Подозрение было полностью справедливым. Когда Энгельс, после смерти Маркса, начал составлять II том из горы оставленных Марксом записей, то он так описывал размер поставленной передним задачи в письме к немецкому социалисту Августу Бебелю:
Вместе с полностью законченными отрывками находились едва начатые и носящие характер набросков, и все это было черновиком, за исключением, возможно, только двух частей. Цитаты из источников — в беспорядке, множество из них собраны в одну кучу, записанные, возможно, с намерением разобрать их позже, в будущем. Кроме этого, некоторые вещи написаны таким почерком, который разобрать могу только я, и то с трудом. Вы спрашиваете, почему я, единственный из всех, кто мог знать, — все-таки не знал, как обстоят дела. Очень просто: если бы я знал, то днем и ночью донимал бы его до тех пор, пока все не было бы завершено и издано. И Маркс знал это лучше, чем любой другой.
Второй том появился в 1885 году, и за ним в 1894 последовал третий (тоже составленный Энгельсом). То, что часто называют «четвертым томом», «Теория о прибавочной стоимости» (1905), было записями Маркса по истории экономики, составленными, в основном, из отрывков из предыдущих теоретиков, таких как Адам Смит и Давид Рикардо, сделанными еще в 1860-х годах и отредактированными Карлом Каутским.
Короче говоря, «Капитал» — это незавершенная, состоящая из фрагментов работа: ведь первоначальный план Маркса представлял ее в 6 томах. Социалист Максимилиан Рубель писал: «Перед нами не марксистская Библия с навеки систематизированными принципами». И это надо особенно подчеркнуть, потому что многие коммунисты начали смотреть на нее как на священное писание, считая истиной все, что сказал Маркс, и ложью то, чего он не говорил. Обе части этого утверждения необоснованны: есть там недочеты и упущения, которые можно было бы исправить, будь у него достаточно времени и энергии; есть там заблуждения и несовпадения, с торжеством подхваченные его критиками, что тоже надо признать тем, кто восхищается «Капиталом». «Тот факт, что Маркс блестящим образом открыл новый континент, — писал Мишель Лебовиц, — не означает, что он правильно начертил карту этого континента».
Та terra incognita — неизвестная земля, которую он отправился исследовать, была новым миром промышленного капитализма — неким ландшафтом, незнакомым Адаму Смиту, и Маркс в самом начале предостерегал читателей, что они вступают на воображаемую землю, где ничто не является тем, чем кажется.

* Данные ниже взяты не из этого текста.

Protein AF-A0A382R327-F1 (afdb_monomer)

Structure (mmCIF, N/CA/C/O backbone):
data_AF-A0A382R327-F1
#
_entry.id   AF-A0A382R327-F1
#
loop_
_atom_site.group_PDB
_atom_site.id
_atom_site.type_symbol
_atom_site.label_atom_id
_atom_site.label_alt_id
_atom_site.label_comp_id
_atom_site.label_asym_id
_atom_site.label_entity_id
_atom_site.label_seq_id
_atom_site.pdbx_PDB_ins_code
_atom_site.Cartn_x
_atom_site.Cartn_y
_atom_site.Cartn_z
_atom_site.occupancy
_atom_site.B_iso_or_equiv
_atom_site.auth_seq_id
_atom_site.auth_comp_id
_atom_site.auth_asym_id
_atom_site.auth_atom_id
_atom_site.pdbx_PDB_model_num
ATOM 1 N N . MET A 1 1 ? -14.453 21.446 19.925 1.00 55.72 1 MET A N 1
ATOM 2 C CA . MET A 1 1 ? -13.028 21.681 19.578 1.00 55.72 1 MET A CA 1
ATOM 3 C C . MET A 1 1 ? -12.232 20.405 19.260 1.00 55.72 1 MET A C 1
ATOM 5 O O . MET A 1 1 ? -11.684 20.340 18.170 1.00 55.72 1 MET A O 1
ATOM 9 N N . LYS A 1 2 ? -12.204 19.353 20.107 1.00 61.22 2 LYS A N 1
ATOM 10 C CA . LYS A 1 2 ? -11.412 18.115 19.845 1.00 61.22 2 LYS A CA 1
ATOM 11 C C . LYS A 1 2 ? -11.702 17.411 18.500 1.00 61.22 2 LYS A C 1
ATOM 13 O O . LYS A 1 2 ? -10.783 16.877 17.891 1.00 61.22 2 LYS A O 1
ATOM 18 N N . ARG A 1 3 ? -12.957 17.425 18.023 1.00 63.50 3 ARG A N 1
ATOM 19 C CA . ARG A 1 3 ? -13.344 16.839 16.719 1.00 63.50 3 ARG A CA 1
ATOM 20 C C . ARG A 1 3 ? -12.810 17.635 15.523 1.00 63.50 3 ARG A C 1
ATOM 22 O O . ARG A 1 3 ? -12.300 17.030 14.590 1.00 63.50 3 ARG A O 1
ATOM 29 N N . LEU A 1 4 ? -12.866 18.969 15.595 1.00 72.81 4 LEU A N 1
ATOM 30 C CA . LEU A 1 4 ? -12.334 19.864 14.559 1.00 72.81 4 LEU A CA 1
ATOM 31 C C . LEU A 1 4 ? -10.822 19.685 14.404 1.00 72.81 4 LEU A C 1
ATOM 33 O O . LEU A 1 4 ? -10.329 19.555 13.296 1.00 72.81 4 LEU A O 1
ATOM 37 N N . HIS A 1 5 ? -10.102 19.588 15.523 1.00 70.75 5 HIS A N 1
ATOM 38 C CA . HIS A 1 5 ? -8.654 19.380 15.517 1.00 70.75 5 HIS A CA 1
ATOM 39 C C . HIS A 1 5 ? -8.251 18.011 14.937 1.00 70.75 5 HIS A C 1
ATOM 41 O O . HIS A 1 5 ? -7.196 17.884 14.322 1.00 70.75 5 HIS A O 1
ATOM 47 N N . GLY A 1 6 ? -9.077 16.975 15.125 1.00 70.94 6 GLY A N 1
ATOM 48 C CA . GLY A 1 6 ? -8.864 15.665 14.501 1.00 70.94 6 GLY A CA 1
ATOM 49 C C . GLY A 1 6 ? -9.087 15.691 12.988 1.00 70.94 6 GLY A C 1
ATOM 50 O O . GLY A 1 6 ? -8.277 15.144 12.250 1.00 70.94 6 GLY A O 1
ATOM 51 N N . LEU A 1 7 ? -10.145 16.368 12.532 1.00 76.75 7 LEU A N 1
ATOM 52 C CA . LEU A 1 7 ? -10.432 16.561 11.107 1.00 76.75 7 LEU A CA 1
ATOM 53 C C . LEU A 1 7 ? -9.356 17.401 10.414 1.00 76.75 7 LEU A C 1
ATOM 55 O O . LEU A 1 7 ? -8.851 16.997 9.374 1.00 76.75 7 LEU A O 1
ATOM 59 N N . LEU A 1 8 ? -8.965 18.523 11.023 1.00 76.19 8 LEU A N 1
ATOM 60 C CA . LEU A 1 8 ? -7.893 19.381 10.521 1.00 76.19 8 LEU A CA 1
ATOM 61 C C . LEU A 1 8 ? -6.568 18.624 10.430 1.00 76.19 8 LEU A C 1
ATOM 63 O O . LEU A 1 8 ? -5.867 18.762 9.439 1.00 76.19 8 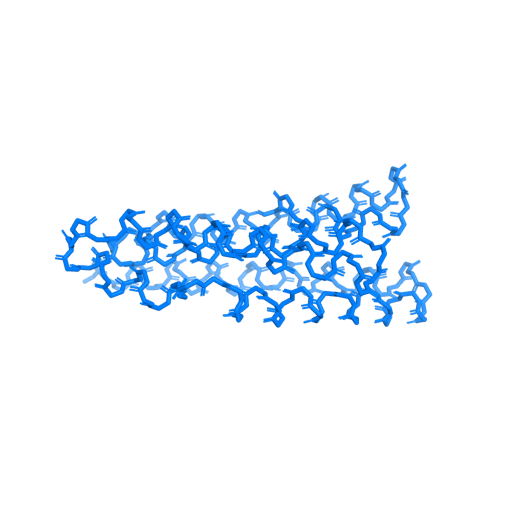LEU A O 1
ATOM 67 N N . SER A 1 9 ? -6.258 17.782 11.421 1.00 74.19 9 SER A N 1
ATOM 68 C CA . SER A 1 9 ? -5.051 16.950 11.408 1.00 74.19 9 SER A CA 1
ATOM 69 C C . SER A 1 9 ? -5.057 15.887 10.307 1.00 74.19 9 SER A C 1
ATOM 71 O O . SER A 1 9 ? -3.988 15.557 9.806 1.00 74.19 9 SER A O 1
ATOM 73 N N . ILE A 1 10 ? -6.218 15.324 9.953 1.00 79.00 10 ILE A N 1
ATOM 74 C CA . ILE A 1 10 ? -6.326 14.388 8.824 1.00 79.00 10 ILE A CA 1
ATOM 75 C C . ILE A 1 10 ? -6.186 15.152 7.510 1.00 79.00 10 ILE A C 1
ATOM 77 O O . ILE A 1 10 ? -5.391 14.757 6.667 1.00 79.00 10 ILE A O 1
ATOM 81 N N . GLY A 1 11 ? -6.921 16.256 7.355 1.00 80.50 11 GLY A N 1
ATOM 82 C CA . GLY A 1 11 ? -6.906 17.053 6.131 1.00 80.50 11 GLY A CA 1
ATOM 83 C C . GLY A 1 11 ? -5.525 17.624 5.816 1.00 80.50 11 GLY A C 1
ATOM 84 O O . GLY A 1 11 ? -5.063 17.512 4.687 1.00 80.50 11 GLY A O 1
ATOM 85 N N . SER A 1 12 ? -4.822 18.175 6.812 1.00 78.94 12 SER A N 1
ATOM 86 C CA . SER A 1 12 ? -3.466 18.696 6.609 1.00 78.94 12 SER A CA 1
ATOM 87 C C . SER A 1 12 ? -2.472 17.591 6.255 1.00 78.94 12 SER A C 1
ATOM 89 O O . SER A 1 12 ? -1.688 17.748 5.323 1.00 78.94 12 SER A O 1
ATOM 91 N N . SER A 1 13 ? -2.535 16.456 6.956 1.00 79.31 13 SER A N 1
ATOM 92 C CA . SER A 1 13 ? -1.710 15.280 6.674 1.00 79.31 13 SER A CA 1
ATOM 93 C C . SER A 1 13 ? -1.929 14.755 5.257 1.00 79.31 13 SER A C 1
ATOM 95 O O . SER A 1 13 ? -0.959 14.406 4.585 1.00 79.31 13 SER A O 1
ATOM 97 N N . ASP A 1 14 ? -3.177 14.724 4.796 1.00 84.00 14 ASP A N 1
ATOM 98 C CA . ASP A 1 14 ? -3.515 14.205 3.478 1.00 84.00 14 ASP A CA 1
ATOM 99 C C . ASP A 1 14 ? -3.073 15.151 2.356 1.00 84.00 14 ASP A C 1
ATOM 101 O O . ASP A 1 14 ? -2.492 14.693 1.375 1.00 84.00 14 ASP A O 1
ATOM 105 N N . ILE A 1 15 ? -3.243 16.469 2.522 1.00 87.94 15 ILE A N 1
ATOM 106 C CA . ILE A 1 15 ? -2.761 1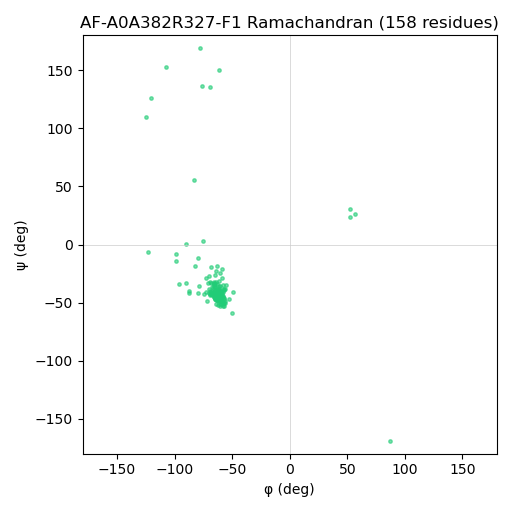7.472 1.557 1.00 87.94 15 ILE A CA 1
ATOM 107 C C . ILE A 1 15 ? -1.234 17.423 1.446 1.00 87.94 15 ILE A C 1
ATOM 109 O O . ILE A 1 15 ? -0.702 17.295 0.344 1.00 87.94 15 ILE A O 1
ATOM 113 N N . ILE A 1 16 ? -0.526 17.485 2.581 1.00 87.62 16 ILE A N 1
ATOM 114 C CA . ILE A 1 16 ? 0.943 17.473 2.599 1.00 87.62 16 ILE A CA 1
ATOM 115 C C . ILE A 1 16 ? 1.462 16.157 2.019 1.00 87.62 16 ILE A C 1
ATOM 117 O O . ILE A 1 16 ? 2.319 16.168 1.139 1.00 87.62 16 ILE A O 1
ATOM 121 N N . GLY A 1 17 ? 0.915 15.024 2.467 1.00 86.19 17 GLY A N 1
ATOM 122 C CA . GLY A 1 17 ? 1.315 13.714 1.967 1.00 86.19 17 GLY A CA 1
ATOM 123 C C . GLY A 1 17 ? 1.057 13.566 0.467 1.00 86.19 17 GLY A C 1
ATOM 124 O O . GLY A 1 17 ? 1.898 13.038 -0.249 1.00 86.19 17 GLY A O 1
ATOM 125 N N . THR A 1 18 ? -0.074 14.066 -0.035 1.00 87.69 18 THR A N 1
ATOM 126 C CA . THR A 1 18 ? -0.381 14.022 -1.472 1.00 87.69 18 THR A CA 1
ATOM 127 C C . THR A 1 18 ? 0.576 14.900 -2.273 1.00 87.69 18 THR A C 1
ATOM 129 O O . THR A 1 18 ? 1.016 14.480 -3.337 1.00 87.69 18 THR A O 1
ATOM 132 N N . GLY A 1 19 ? 0.973 16.066 -1.753 1.00 90.81 19 GLY A N 1
ATOM 133 C CA . GLY A 1 19 ? 2.015 16.898 -2.366 1.00 90.81 19 GLY A CA 1
ATOM 134 C C . GLY A 1 19 ? 3.376 16.194 -2.446 1.00 90.81 19 GLY A C 1
ATOM 135 O O . GLY A 1 19 ? 4.060 16.278 -3.469 1.00 90.81 19 GLY A O 1
ATOM 136 N N . ILE A 1 20 ? 3.737 15.434 -1.406 1.00 89.19 20 ILE A N 1
ATOM 137 C CA . ILE A 1 20 ? 4.952 14.605 -1.381 1.00 89.19 20 ILE A CA 1
ATOM 138 C C . ILE A 1 20 ? 4.874 13.504 -2.449 1.00 89.19 20 ILE A C 1
ATOM 140 O O . ILE A 1 20 ? 5.779 13.383 -3.275 1.00 89.19 20 ILE A O 1
ATOM 144 N N . SER A 1 21 ? 3.777 12.741 -2.491 1.00 88.12 21 SER A N 1
ATOM 145 C CA . SER A 1 21 ? 3.589 11.686 -3.495 1.00 88.12 21 SER A CA 1
ATOM 146 C C . SER A 1 21 ? 3.496 12.242 -4.923 1.00 88.12 21 SER A C 1
ATOM 148 O O . SER A 1 21 ? 3.988 11.616 -5.853 1.00 88.12 21 SER A O 1
ATOM 150 N N . ALA A 1 22 ? 2.913 13.426 -5.125 1.00 91.38 22 ALA A N 1
ATOM 151 C CA . ALA A 1 22 ? 2.862 14.071 -6.437 1.00 91.38 22 ALA A CA 1
ATOM 152 C C . ALA A 1 22 ? 4.262 14.467 -6.922 1.00 91.38 22 ALA A C 1
ATOM 154 O O . ALA A 1 22 ? 4.623 14.177 -8.061 1.00 91.38 22 ALA A O 1
ATOM 155 N N . THR A 1 23 ? 5.073 15.064 -6.042 1.00 91.56 23 THR A N 1
ATOM 156 C CA . THR A 1 23 ? 6.476 15.389 -6.345 1.00 91.56 23 THR A CA 1
ATOM 157 C C . THR A 1 23 ? 7.262 14.137 -6.727 1.00 91.56 23 THR A C 1
ATOM 159 O O . THR A 1 23 ? 8.024 14.172 -7.685 1.00 91.56 23 THR A O 1
ATOM 162 N N . PHE A 1 24 ? 7.038 13.019 -6.029 1.00 91.75 24 PHE A N 1
ATOM 163 C CA . PHE A 1 24 ? 7.640 11.729 -6.371 1.00 91.75 24 PHE A CA 1
ATOM 164 C C . PHE A 1 24 ? 7.315 11.286 -7.799 1.00 91.75 24 PHE A C 1
ATOM 166 O O . PHE A 1 24 ? 8.231 10.998 -8.564 1.00 91.75 24 PHE A O 1
ATOM 173 N N . TRP A 1 25 ? 6.032 11.253 -8.167 1.00 93.00 25 TRP A N 1
ATOM 174 C CA . TRP A 1 25 ? 5.620 10.810 -9.499 1.00 93.00 25 TRP A CA 1
ATOM 175 C C . TRP A 1 25 ? 6.157 11.722 -10.602 1.00 93.00 25 TRP A C 1
ATOM 177 O O . TRP A 1 25 ? 6.661 11.232 -11.609 1.00 93.00 25 TRP A O 1
ATOM 187 N N . LEU A 1 26 ? 6.126 13.041 -10.384 1.00 93.00 26 LEU A N 1
ATOM 188 C CA . LEU A 1 26 ? 6.692 14.015 -11.319 1.00 93.00 26 LEU A CA 1
ATOM 189 C C . LEU A 1 26 ? 8.206 13.857 -11.463 1.00 93.00 26 LEU A C 1
ATOM 191 O O . LEU A 1 26 ? 8.718 13.890 -12.576 1.00 93.00 26 LEU A O 1
ATOM 195 N N . PHE A 1 27 ? 8.920 13.651 -10.358 1.00 92.06 27 PHE A N 1
ATOM 196 C CA . PHE A 1 27 ? 10.355 13.392 -10.389 1.00 92.06 27 PHE A CA 1
ATOM 197 C C . PHE A 1 27 ? 10.667 12.098 -11.146 1.00 92.06 27 PHE A C 1
ATOM 199 O O . PHE A 1 27 ? 11.518 12.095 -12.032 1.00 92.06 27 PHE A O 1
ATOM 206 N N . LEU A 1 28 ? 9.932 11.018 -10.870 1.00 90.94 28 LEU A N 1
ATOM 207 C CA . LEU A 1 28 ? 10.109 9.747 -11.562 1.00 90.94 28 LEU A CA 1
ATOM 208 C C . LEU A 1 28 ? 9.868 9.888 -13.072 1.00 90.94 28 LEU A C 1
ATOM 210 O O . LEU A 1 28 ? 10.653 9.362 -13.854 1.00 90.94 28 LEU A O 1
ATOM 214 N N . ALA A 1 29 ? 8.865 10.668 -13.485 1.00 91.50 29 ALA A N 1
ATOM 215 C CA . ALA A 1 29 ? 8.582 10.951 -14.894 1.00 91.50 29 ALA A CA 1
ATOM 216 C C . ALA A 1 29 ? 9.741 11.653 -15.628 1.00 91.50 29 ALA A C 1
ATOM 218 O O . ALA A 1 29 ? 9.846 11.536 -16.843 1.00 91.50 29 ALA A O 1
ATOM 219 N N . THR A 1 30 ? 10.616 12.368 -14.911 1.00 92.12 30 THR A N 1
ATOM 220 C CA . THR A 1 30 ? 11.834 12.959 -15.501 1.00 92.12 30 THR A CA 1
ATOM 221 C C . THR A 1 30 ? 13.002 11.978 -15.609 1.00 92.12 30 THR A C 1
ATOM 223 O O . THR A 1 30 ? 13.940 12.241 -16.357 1.00 92.12 30 THR A O 1
ATOM 226 N N . LEU A 1 31 ? 12.966 10.871 -14.859 1.00 90.25 31 LEU A N 1
ATOM 227 C CA . LEU A 1 31 ? 14.056 9.896 -14.782 1.00 90.25 31 LEU A CA 1
ATOM 228 C C . LEU A 1 31 ? 13.879 8.704 -15.719 1.00 90.25 31 LEU A C 1
ATOM 230 O O . LEU A 1 31 ? 14.879 8.164 -16.188 1.00 90.25 31 LEU A O 1
ATOM 234 N N . ILE A 1 32 ? 12.640 8.262 -15.943 1.00 91.19 32 ILE A N 1
ATOM 235 C CA . ILE A 1 32 ? 12.352 7.061 -16.733 1.00 91.19 32 ILE A CA 1
ATOM 236 C C . ILE A 1 32 ? 11.750 7.404 -18.091 1.00 91.19 32 ILE A C 1
ATOM 238 O O . ILE A 1 32 ? 11.093 8.429 -18.260 1.00 91.19 32 ILE A O 1
ATOM 242 N N . GLU A 1 33 ? 11.971 6.524 -19.068 1.00 92.00 33 GLU A N 1
ATOM 243 C CA . GLU A 1 33 ? 11.427 6.698 -20.413 1.00 92.00 33 GLU A CA 1
ATOM 244 C C . GLU A 1 33 ? 9.886 6.716 -20.403 1.00 92.00 33 GLU A C 1
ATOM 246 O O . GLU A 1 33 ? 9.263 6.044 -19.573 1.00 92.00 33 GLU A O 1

Только посмотрите на те глаголы, которые он выбирает для первого предложения «Капитала»: «Богатство общества, в которых превалирует капиталистический способ производства, выглядит как «огромная коллекция» предметов потребления»; личный предмет потребления выглядит как элементарная форма». Будучи менее драматичным, чем начало «Манифеста Коммунистической партии», оно делает тот же самый акцент: мы входим в мир призраков и видений. Страницы «Капитала» пестрят словосочетаниями типа «призрачная объективность», «бестелесный призрак», «чистая иллюзия» и «ложное подобие». И только проникновение за завесу иллюзии может открыть ту эксплуатацию, которой живет капитализм.